On Tue, Aug 19, 2025 at 5:11 PM Jonah Palmer <jonah.pal...@oracle.com> wrote:
>
>
>
> On 8/19/25 3:10 AM, Eugenio Perez Martin wrote:
> > On Mon, Aug 18, 2025 at 4:46 PM Jonah Palmer <jonah.pal...@oracle.com> 
> > wrote:
> >>
> >>
> >>
> >> On 8/18/25 2:51 AM, Eugenio Perez Martin wrote:
> >>> On Fri, Aug 15, 2025 at 4:50 PM Jonah Palmer <jonah.pal...@oracle.com> 
> >>> wrote:
> >>>>
> >>>>
> >>>>
> >>>> On 8/14/25 5:28 AM, Eugenio Perez Martin wrote:
> >>>>> On Wed, Aug 13, 2025 at 4:06 PM Peter Xu <pet...@redhat.com> wrote:
> >>>>>>
> >>>>>> On Wed, Aug 13, 2025 at 11:25:00AM +0200, Eugenio Perez Martin wrote:
> >>>>>>> On Mon, Aug 11, 2025 at 11:56 PM Peter Xu <pet...@redhat.com> wrote:
> >>>>>>>>
> >>>>>>>> On Mon, Aug 11, 2025 at 05:26:05PM -0400, Jonah Palmer wrote:
> >>>>>>>>> This effort was started to reduce the guest visible downtime by
> >>>>>>>>> virtio-net/vhost-net/vhost-vDPA during live migration, especially
> >>>>>>>>> vhost-vDPA.
> >>>>>>>>>
> >>>>>>>>> The downtime contributed by vhost-vDPA, for example, is not from 
> >>>>>>>>> having to
> >>>>>>>>> migrate a lot of state but rather expensive backend control-plane 
> >>>>>>>>> latency
> >>>>>>>>> like CVQ configurations (e.g. MQ queue pairs, RSS, MAC/VLAN 
> >>>>>>>>> filters, offload
> >>>>>>>>> settings, MTU, etc.). Doing this requires kernel/HW NIC operations 
> >>>>>>>>> which
> >>>>>>>>> dominates its downtime.
> >>>>>>>>>
> >>>>>>>>> In other words, by migrating the state of virtio-net early (before 
> >>>>>>>>> the
> >>>>>>>>> stop-and-copy phase), we can also start staging backend 
> >>>>>>>>> configurations,
> >>>>>>>>> which is the main contributor of downtime when migrating a 
> >>>>>>>>> vhost-vDPA
> >>>>>>>>> device.
> >>>>>>>>>
> >>>>>>>>> I apologize if this series gives the impression that we're 
> >>>>>>>>> migrating a lot
> >>>>>>>>> of data here.

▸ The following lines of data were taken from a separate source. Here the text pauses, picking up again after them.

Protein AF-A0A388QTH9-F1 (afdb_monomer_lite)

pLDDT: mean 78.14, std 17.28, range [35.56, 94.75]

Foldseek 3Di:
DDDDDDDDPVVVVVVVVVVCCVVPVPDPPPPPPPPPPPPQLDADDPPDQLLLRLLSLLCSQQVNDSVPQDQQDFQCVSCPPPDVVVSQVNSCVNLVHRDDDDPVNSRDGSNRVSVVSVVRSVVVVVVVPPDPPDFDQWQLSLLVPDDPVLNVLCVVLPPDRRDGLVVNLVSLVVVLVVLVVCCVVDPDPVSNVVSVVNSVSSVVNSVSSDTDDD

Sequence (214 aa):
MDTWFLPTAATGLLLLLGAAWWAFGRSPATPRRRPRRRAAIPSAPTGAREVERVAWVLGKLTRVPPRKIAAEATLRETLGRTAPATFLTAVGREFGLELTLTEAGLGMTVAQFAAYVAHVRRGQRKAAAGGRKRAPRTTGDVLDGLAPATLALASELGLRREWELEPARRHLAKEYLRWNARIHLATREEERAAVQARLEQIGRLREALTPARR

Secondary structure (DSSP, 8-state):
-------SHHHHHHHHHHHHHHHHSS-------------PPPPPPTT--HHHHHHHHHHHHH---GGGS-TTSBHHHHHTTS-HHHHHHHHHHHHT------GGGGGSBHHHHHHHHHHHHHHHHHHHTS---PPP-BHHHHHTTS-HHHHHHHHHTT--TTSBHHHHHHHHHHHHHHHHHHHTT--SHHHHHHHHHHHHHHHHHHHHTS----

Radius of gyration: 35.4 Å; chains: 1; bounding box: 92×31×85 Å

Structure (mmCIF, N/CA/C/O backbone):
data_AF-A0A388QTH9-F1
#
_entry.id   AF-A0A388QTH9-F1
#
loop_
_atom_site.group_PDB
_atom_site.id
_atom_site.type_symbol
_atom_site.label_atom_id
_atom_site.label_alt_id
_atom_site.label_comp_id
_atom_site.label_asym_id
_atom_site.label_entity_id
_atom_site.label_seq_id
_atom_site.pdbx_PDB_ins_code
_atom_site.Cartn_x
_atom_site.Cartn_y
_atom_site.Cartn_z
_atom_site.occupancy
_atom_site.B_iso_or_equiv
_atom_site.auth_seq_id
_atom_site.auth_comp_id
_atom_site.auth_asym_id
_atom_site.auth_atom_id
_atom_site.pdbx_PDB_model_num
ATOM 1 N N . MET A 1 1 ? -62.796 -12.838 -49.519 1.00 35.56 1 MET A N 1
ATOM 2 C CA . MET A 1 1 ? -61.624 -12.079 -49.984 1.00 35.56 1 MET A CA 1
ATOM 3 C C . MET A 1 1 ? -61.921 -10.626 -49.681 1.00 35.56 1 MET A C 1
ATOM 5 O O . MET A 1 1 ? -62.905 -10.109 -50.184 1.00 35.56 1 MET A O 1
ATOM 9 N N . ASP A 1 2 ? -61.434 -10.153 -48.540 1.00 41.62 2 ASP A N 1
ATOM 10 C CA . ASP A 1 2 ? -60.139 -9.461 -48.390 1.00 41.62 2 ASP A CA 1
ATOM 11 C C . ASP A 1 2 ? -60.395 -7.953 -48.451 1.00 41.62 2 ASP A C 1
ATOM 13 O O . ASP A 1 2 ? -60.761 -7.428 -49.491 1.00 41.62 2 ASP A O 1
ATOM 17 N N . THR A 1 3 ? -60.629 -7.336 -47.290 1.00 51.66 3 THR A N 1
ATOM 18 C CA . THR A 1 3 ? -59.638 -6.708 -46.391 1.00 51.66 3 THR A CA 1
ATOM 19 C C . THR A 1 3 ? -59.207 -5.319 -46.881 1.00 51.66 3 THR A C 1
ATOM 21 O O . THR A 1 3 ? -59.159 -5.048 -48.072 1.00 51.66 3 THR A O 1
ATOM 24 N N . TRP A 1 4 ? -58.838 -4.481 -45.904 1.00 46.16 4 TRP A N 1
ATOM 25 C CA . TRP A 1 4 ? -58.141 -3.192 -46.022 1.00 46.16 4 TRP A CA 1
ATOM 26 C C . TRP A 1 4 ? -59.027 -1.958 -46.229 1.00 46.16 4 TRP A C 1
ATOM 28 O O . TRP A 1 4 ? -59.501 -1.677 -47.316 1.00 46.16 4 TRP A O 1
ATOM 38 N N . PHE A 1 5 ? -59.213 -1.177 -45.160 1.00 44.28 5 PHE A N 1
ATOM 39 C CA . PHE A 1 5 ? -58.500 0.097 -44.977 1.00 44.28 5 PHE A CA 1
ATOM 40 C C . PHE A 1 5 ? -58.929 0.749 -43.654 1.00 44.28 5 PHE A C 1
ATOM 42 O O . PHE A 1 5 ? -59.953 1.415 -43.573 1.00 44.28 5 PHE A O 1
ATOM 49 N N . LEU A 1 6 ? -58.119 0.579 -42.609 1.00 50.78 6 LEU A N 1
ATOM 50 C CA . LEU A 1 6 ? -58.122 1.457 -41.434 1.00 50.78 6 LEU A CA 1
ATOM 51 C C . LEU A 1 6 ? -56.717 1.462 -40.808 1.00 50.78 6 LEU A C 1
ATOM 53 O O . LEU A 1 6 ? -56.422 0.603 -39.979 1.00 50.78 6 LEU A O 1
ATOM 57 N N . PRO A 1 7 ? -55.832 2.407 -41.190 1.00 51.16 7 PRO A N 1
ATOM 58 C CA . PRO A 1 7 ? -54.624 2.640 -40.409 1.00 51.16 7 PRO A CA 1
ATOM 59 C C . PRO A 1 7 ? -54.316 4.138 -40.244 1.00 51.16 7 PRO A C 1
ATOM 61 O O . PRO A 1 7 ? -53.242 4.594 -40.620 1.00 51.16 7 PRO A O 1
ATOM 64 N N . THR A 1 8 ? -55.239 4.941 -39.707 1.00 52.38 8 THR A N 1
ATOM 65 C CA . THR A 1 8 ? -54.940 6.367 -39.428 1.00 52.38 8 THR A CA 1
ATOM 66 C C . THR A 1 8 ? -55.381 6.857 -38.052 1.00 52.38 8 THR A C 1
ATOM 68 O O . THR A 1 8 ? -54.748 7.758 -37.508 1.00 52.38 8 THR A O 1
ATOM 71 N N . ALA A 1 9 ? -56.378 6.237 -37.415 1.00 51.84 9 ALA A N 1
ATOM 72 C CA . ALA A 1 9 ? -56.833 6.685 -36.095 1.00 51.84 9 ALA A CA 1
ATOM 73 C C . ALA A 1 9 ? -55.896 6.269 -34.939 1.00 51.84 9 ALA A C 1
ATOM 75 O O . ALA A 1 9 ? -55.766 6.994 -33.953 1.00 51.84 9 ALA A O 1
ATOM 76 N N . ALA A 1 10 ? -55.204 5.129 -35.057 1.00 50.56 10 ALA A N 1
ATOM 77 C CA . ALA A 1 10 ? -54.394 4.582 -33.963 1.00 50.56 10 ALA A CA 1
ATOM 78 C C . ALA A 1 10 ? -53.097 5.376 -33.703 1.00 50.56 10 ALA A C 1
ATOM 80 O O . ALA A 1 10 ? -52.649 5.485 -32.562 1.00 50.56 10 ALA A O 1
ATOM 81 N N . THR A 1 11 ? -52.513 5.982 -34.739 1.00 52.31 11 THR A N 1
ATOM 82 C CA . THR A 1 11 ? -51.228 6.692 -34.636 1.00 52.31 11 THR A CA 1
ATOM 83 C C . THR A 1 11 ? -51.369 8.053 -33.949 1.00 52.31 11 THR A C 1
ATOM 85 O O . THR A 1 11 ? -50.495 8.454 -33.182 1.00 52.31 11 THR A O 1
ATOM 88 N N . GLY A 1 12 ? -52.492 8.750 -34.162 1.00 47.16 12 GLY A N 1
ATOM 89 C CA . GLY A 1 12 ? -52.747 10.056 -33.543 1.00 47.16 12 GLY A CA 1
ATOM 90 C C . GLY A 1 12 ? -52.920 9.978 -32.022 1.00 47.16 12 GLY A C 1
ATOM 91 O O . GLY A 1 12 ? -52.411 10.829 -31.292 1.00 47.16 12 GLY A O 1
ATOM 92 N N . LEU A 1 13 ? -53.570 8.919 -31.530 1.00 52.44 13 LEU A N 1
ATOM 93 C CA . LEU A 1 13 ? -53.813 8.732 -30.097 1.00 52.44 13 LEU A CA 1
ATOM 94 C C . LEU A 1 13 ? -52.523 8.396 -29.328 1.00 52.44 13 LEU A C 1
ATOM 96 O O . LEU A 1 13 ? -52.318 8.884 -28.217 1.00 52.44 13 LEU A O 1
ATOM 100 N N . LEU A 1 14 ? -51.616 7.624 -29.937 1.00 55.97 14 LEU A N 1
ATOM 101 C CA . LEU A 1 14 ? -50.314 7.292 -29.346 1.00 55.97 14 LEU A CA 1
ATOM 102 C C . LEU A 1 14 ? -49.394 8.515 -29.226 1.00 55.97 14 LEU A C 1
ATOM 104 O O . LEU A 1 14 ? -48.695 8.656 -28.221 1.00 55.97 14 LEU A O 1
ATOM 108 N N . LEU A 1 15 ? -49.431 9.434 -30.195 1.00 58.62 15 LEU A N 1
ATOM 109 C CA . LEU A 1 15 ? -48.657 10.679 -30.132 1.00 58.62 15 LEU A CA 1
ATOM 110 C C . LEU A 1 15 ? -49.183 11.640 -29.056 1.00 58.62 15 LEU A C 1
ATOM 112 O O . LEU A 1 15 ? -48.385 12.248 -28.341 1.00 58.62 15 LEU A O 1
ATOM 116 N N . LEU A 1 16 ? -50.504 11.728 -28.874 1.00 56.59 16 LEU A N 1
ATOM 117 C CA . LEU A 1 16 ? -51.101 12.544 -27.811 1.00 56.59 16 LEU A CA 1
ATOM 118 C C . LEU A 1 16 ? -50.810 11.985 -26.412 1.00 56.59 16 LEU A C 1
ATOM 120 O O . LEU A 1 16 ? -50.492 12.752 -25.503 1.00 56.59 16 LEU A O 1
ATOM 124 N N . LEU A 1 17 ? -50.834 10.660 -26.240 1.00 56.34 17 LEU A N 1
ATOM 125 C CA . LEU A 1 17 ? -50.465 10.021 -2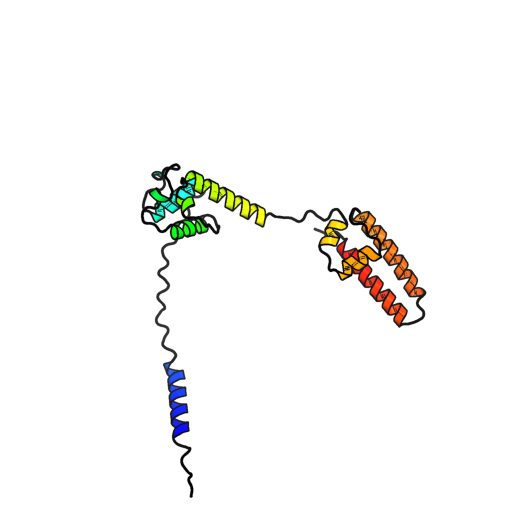4.972 1.00 56.34 17 LEU A CA 1
ATOM 126 C C . LEU A 1 17 ? -48.967 10.171 -24.662 1.00 56.34 17 LEU A C 1
ATOM 128 O O . LEU A 1 17 ? -48.604 10.435 -23.515 1.00 56.34 17 LEU A O 1
ATOM 132 N N . GLY A 1 18 ? -48.099 10.083 -25.675 1.00 57.50 18 GLY A N 1
ATOM 133 C CA . GLY A 1 18 ? -46.663 10.332 -25.522 1.00 57.50 18 GLY A CA 1
ATOM 134 C C . GLY A 1 18 ? -46.348 11.776 -25.115 1.00 57.50 18 GLY A C 1
ATOM 135 O O . GLY A 1 18 ? -45.547 12.005 -24.206 1.00 57.50 18 GLY A O 1
ATOM 136 N N . ALA A 1 19 ? -47.022 12.756 -25.726 1.00 56.78 19 ALA A N 1
ATOM 137 C CA . ALA A 1 19 ? -46.865 14.169 -25.381 1.00 56.78 19 ALA A CA 1
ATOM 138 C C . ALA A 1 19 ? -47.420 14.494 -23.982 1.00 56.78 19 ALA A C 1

It's more along the lines of moving control-plane 
> >>>>>>>>> latency out
> >>>>>>>>> of the stop-and-copy phase.
> >>>>>>>>
> >>>>>>>> I see, thanks.
> >>>>>>>>
> >>>>>>>> Please add these into the cover letter of the next post.  IMHO it's
> >>>>>>>> extremely important information to explain the real goal of this 
> >>>>>>>> work.  I
> >>>>>>>> bet it is not expected for most people when reading the current cover
> >>>>>>>> letter.
> >>>>>>>>
> >>>>>>>> Then it could have nothing to do with iterative phase, am I right?
> >>>>>>>>
> >>>>>>>> What are the data needed for the dest QEMU to start staging backend
> >>>>>>>> configurations to the HWs underneath?  Does dest QEMU already have 
> >>>>>>>> them in
> >>>>>>>> the cmdlines?
> >>>>>>>>
> >>>>>>>> Asking this because I want to know whether it can be done completely
> >>>>>>>> without src QEMU at all, e.g. when dest QEMU starts.
> >>>>>>>>
> >>>>>>>> If src QEMU's data is still needed, please also first consider 
> >>>>>>>> providing
> >>>>>>>> such facility using an "early VMSD" if it is ever possible: feel 
> >>>>>>>> free to
> >>>>>>>> refer to commit 3b95a71b22827d26178.
> >>>>>>>>
> >>>>>>>
> >>>>>>> While it works for this series, it does not allow to resend the state
> >>>>>>> when the src device changes. For example, if the number of virtqueues
> >>>>>>> is modified.
> >>>>>>
> >>>>>> Some explanation on "how sync number of vqueues helps downtime" would 
> >>>>>> help.
> >>>>>> Not "it might preheat things", but exactly why, and how that differs 
> >>>>>> when
> >>>>>> it's pure software, and when hardware will be involved.
> >>>>>>
> >>>>>
> >>>>> By nvidia engineers to configure vqs (number, size, RSS, etc) takes
> >>>>> about ~200ms:
> >>>>> https://urldefense.com/v3/__https://lore.kernel.org/qemu-devel/6c8ebb97-d546-3f1c-4cdd-54e23a566...@nvidia.com/T/__;!!ACWV5N9M2RV99hQ!OQdf7sGaBlbXhcFHX7AC7HgYxvFljgwWlIgJCvMgWwFvPqMrAMbWqf0862zV5shIjaUvlrk54fLTK6uo2pA$
> >>>>>
> >>>>> Adding Dragos here in case he can provide more details. Maybe the
> >>>>> numbers have changed though.
> >>>>>
> >>>>> And I guess the difference with pure SW will always come down to PCI
> >>>>> communications, which assume it is slower than configuring the host SW
> >>>>> device in RAM or even CPU cache. But I admin that proper profiling is
> >>>>> needed before making those claims.
> >>>>>
> >>>>> Jonah, can you print the time it takes to configure the vDPA device
> >>>>> with traces vs the time it takes to enable the dataplane of the
> >>>>> device? So we can get an idea of how much time we save with this.
> >>>>>
> >>>>
> >>>> Let me know if this isn't what you're looking for.
> >>>>
> >>>> I'm assuming by "configuration time" you mean:
> >>>>     - Time from device startup (entry to vhost_vdpa_dev_start()) to right
> >>>>       before we start enabling the vrings (e.g.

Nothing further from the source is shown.